Speaker
Description
We present two lattice studies: The $\bar bb\bar qq$ systems with various quantum numbers using static bottom quarks and $\bar cc \bar qq$ systems with $I(J^{PC})=1(1^{+\pm})$.
Only one set of quantum numbers that couples to $Z_b$ and $\Upsilon\;\pi$ was explored on the lattice before; these studies found an attractive potential between $B$ and $\bar B^*$ resulting in a bound state below the threshold. The first study ($\bar bb\bar qq$) considers the other three sets of quantum numbers. Eigen-energies are extracted as a function of separation between $b$ and $\bar b$. The resulting eigen-energies do not show any sizable deviation from noninteracting energies of the systems $\bar bb+\bar qq$ and $\bar bq+\bar qb$, so no significant attraction or repulsion is found.

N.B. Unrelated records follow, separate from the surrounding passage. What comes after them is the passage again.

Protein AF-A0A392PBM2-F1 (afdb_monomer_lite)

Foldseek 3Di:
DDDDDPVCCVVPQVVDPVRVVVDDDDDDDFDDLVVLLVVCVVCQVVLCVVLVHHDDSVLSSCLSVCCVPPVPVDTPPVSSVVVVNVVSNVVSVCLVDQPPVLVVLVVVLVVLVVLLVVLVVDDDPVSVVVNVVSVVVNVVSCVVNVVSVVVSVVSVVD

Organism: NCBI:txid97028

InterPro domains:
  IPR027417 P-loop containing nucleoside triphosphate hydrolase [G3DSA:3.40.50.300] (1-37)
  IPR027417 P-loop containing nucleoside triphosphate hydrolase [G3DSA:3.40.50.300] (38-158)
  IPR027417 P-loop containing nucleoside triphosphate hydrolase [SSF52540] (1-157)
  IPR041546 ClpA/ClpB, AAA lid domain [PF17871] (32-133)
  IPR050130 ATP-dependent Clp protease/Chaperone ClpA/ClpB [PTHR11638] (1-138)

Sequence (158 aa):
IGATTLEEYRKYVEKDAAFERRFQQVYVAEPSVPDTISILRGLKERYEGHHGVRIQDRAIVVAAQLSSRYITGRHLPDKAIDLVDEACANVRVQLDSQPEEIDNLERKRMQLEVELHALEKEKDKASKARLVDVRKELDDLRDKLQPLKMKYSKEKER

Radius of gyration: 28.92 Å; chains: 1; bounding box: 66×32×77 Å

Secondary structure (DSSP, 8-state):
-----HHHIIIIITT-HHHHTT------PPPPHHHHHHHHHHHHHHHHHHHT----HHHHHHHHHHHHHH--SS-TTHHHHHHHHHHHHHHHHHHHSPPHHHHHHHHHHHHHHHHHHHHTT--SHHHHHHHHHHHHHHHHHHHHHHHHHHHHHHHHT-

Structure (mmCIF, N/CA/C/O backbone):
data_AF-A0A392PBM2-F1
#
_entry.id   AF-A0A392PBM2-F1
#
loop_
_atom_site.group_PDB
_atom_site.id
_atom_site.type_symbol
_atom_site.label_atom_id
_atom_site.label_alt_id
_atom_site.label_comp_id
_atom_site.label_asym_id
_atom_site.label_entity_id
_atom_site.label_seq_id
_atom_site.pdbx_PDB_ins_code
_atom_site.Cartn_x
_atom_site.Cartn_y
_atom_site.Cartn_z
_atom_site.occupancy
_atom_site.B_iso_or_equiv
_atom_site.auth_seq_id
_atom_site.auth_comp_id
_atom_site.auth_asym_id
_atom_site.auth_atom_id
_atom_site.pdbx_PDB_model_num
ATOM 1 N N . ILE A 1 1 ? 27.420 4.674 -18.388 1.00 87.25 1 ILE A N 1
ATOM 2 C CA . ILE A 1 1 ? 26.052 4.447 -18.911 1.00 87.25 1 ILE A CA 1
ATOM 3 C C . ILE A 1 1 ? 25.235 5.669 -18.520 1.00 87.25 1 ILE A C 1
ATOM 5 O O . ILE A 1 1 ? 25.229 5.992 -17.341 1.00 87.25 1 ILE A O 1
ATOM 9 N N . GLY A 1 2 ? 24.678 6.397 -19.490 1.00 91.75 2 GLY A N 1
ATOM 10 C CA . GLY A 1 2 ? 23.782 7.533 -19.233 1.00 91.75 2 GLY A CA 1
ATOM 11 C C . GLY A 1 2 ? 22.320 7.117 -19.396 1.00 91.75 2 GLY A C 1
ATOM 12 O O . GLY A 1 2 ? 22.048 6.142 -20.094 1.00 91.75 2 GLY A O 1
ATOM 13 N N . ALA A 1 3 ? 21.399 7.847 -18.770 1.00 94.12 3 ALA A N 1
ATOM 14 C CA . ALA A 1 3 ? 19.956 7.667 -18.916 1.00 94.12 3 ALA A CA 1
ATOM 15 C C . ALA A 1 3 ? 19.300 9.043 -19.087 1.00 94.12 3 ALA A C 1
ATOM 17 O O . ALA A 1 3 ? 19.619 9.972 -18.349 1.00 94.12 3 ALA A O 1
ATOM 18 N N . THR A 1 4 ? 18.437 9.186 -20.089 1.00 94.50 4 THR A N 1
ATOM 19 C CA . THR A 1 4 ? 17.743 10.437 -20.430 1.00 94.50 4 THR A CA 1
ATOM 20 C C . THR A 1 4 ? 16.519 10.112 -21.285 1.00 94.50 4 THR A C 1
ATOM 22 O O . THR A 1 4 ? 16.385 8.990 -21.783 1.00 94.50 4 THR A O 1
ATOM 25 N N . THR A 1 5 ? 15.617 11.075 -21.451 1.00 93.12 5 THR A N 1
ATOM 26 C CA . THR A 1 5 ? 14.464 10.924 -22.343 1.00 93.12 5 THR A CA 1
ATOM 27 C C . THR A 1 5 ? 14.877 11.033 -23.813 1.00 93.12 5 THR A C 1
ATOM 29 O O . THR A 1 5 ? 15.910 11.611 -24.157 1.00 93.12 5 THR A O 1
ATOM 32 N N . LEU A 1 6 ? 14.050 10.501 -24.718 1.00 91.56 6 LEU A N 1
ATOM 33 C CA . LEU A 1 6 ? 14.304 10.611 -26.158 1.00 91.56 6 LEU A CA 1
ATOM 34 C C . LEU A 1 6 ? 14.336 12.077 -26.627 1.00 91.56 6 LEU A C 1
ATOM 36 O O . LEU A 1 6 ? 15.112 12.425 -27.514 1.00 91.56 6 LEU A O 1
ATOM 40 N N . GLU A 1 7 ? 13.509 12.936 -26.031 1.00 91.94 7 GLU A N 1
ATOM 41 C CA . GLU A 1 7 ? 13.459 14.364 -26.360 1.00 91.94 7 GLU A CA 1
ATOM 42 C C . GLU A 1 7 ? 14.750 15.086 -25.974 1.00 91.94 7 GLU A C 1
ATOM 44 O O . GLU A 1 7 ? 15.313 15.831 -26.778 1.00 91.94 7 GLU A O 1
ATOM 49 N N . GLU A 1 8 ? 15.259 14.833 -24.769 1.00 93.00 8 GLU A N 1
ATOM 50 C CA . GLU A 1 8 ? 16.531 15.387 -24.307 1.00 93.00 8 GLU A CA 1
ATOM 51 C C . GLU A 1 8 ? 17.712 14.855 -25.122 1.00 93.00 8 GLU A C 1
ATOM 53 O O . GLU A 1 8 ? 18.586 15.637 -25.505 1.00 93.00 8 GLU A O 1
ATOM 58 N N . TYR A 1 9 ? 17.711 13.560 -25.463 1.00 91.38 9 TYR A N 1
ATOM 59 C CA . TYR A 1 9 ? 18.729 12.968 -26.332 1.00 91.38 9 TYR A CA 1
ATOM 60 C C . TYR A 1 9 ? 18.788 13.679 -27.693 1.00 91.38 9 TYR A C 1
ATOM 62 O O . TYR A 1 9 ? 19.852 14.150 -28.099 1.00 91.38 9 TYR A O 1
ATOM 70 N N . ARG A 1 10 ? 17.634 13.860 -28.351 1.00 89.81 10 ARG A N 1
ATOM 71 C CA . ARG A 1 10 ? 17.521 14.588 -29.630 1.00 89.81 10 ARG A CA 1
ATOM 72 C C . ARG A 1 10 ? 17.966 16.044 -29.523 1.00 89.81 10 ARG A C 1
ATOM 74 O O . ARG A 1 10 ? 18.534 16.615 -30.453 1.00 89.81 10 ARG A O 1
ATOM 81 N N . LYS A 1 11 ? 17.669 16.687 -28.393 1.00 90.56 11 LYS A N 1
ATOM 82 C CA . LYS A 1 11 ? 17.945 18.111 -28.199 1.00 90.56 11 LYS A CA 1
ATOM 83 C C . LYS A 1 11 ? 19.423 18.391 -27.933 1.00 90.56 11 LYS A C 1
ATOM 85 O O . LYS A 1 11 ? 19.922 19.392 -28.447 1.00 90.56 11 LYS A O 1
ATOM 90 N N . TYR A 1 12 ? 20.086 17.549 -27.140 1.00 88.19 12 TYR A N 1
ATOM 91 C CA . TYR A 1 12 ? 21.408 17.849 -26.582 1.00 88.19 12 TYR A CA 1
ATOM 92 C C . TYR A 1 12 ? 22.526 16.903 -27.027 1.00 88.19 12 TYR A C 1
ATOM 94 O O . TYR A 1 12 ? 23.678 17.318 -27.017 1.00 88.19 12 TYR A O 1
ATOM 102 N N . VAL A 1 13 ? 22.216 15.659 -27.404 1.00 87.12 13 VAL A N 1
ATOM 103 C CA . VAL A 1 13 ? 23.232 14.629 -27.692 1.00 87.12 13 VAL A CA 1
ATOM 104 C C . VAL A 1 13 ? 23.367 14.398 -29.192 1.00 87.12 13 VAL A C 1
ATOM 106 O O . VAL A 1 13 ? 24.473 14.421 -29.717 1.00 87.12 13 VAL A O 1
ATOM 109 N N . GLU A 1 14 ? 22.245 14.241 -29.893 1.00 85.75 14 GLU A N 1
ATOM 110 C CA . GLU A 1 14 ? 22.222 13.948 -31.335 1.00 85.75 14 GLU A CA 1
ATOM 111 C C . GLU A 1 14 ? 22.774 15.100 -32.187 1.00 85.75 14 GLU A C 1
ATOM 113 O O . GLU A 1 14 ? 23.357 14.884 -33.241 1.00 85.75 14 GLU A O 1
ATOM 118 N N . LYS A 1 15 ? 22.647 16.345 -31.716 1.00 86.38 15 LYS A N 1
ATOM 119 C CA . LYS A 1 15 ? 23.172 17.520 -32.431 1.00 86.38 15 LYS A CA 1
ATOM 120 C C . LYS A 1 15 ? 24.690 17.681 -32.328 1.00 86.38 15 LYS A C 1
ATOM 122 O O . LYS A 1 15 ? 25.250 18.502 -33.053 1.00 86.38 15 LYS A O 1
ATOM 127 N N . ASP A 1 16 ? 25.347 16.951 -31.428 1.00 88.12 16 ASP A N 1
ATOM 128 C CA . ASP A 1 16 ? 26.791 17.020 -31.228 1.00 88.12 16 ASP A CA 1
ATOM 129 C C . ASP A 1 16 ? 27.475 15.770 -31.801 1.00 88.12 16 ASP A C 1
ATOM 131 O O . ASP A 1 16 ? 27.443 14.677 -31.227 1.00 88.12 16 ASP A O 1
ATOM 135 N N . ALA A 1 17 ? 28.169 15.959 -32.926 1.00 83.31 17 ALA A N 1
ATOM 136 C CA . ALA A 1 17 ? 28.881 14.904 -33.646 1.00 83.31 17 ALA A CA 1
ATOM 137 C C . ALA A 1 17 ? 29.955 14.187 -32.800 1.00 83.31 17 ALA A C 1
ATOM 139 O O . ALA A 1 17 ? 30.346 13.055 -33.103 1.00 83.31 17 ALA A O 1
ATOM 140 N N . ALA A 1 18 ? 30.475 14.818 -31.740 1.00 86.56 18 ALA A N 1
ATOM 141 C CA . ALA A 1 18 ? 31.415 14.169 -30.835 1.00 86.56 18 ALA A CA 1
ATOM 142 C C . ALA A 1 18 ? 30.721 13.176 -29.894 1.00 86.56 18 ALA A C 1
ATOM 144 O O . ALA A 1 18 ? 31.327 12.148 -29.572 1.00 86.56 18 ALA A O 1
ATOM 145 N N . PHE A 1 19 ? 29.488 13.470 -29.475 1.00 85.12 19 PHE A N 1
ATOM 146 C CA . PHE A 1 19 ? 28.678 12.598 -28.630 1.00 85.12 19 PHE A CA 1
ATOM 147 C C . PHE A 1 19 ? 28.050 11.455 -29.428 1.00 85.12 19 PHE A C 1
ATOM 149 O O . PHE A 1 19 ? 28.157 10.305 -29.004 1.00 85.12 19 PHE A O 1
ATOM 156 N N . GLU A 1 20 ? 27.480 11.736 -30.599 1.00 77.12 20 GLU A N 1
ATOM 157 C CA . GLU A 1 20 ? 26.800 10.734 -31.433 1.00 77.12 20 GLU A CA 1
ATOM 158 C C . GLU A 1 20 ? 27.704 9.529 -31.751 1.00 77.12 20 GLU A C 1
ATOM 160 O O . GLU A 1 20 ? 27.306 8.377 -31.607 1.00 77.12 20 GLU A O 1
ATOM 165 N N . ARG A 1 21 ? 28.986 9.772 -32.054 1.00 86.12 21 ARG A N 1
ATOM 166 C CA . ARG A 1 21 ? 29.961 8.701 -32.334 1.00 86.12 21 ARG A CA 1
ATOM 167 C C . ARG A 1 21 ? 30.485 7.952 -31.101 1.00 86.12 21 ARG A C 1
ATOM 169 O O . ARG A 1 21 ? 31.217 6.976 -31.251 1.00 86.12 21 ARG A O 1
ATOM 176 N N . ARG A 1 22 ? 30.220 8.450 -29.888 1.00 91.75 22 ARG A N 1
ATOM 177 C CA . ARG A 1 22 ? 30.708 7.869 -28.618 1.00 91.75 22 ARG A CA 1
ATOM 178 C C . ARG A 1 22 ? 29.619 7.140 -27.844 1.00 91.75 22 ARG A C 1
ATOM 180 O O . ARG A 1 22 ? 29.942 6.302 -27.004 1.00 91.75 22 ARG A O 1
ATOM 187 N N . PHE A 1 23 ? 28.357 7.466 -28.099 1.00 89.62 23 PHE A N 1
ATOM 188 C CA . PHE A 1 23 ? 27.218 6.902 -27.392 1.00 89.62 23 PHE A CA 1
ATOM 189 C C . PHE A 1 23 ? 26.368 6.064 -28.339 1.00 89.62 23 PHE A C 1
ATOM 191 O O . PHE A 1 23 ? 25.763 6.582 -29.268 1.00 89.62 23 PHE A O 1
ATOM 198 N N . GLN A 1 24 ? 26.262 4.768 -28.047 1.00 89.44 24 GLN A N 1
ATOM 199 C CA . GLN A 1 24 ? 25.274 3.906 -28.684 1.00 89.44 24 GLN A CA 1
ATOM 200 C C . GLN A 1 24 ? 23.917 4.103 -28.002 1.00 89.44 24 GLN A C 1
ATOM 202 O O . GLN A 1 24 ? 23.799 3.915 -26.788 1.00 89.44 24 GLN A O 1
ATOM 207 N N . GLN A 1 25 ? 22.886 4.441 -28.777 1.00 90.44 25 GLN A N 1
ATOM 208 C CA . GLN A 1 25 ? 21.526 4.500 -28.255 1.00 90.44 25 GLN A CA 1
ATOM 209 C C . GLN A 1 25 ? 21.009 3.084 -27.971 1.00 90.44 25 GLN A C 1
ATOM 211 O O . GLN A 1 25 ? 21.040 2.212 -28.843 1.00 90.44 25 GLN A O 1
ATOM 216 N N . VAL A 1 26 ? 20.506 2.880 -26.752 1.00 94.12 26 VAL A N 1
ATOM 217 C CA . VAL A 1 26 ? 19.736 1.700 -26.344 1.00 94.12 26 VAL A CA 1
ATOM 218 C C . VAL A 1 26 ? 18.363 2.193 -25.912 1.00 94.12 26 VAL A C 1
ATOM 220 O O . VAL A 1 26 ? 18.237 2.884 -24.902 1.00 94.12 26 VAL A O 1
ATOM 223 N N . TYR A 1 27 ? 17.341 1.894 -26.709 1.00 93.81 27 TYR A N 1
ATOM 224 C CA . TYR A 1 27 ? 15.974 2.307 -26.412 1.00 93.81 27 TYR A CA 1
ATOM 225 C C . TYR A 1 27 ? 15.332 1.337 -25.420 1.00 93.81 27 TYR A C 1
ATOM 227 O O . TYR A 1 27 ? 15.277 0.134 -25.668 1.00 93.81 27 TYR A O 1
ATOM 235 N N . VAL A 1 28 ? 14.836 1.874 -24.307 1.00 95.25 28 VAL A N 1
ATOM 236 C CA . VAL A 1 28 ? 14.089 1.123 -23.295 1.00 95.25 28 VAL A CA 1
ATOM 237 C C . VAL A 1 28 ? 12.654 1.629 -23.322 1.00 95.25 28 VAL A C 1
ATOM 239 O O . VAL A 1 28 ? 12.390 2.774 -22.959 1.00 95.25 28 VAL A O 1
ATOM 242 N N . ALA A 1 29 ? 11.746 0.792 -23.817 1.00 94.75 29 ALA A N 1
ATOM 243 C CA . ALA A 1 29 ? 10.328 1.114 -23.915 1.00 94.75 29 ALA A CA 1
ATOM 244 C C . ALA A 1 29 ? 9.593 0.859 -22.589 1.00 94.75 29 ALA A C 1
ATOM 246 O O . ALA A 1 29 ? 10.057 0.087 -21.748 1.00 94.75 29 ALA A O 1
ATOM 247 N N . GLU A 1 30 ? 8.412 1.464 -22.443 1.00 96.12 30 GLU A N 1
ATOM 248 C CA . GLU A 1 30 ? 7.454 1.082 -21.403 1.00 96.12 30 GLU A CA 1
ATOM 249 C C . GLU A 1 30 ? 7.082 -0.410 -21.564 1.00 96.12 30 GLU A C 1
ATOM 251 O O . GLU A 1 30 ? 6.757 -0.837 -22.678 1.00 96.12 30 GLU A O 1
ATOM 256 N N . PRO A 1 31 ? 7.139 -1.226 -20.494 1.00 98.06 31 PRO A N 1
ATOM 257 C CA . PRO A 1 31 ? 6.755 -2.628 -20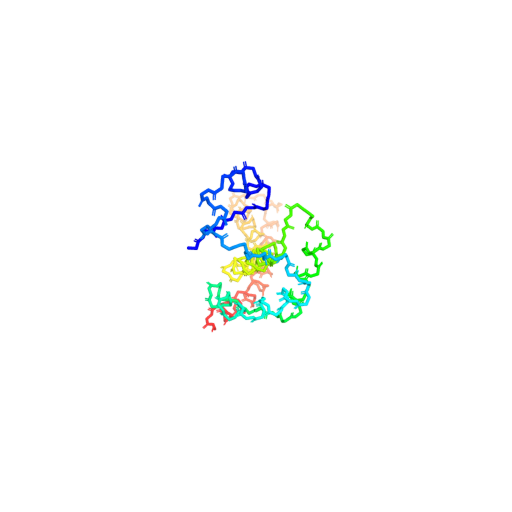.551 1.00 98.06 31 PRO A CA 1
ATOM 258 C C . PRO A 1 31 ? 5.253 -2.792 -20.787 1.00 98.06 31 PRO A C 1
ATOM 260 O O . PRO A 1 31 ? 4.433 -1.961 -20.391 1.00 98.06 31 PRO A O 1
ATOM 263 N N . SER A 1 32 ? 4.873 -3.930 -21.368 1.00 98.25 32 SER A N 1
ATOM 264 C CA . SER A 1 32 ? 3.464 -4.296 -21.477 1.00 98.25 32 SER A CA 1
ATOM 265 C C . SER A 1 32 ? 2.848 -4.596 -20.099 1.00 98.25 32 SER A C 1
ATOM 267 O O . SER A 1 32 ? 3.548 -4.777 -19.097 1.00 98.25 32 SER A O 1
ATOM 269 N N . VAL A 1 33 ? 1.515 -4.690 -20.027 1.00 98.12 33 VAL A N 1
ATOM 270 C CA . VAL A 1 33 ? 0.828 -5.115 -18.793 1.00 98.12 33 VAL A CA 1
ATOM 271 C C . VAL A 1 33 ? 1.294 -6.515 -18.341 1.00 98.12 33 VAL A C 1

Our second study ($\bar cc \bar qq$) is the first study for four-quark states with $I(J^{PC})=1(1^{+\pm})$, a non-zero total momentum and two different lattice volumes. Our preliminary lattice results show that the energy shifts for eigenstates dominated by $D\bar{D}^*$ are very small in the $1^{++}$ channel and consistent with zero in the $1^{+-}$ channel. Our future plan is to determine the scattering amplitude for the coupled $J/\psi\pi - D\bar{D}^*$ scattering close to the $D\bar{D}^*$ threshold that reproduces experimental results and lattice spectra.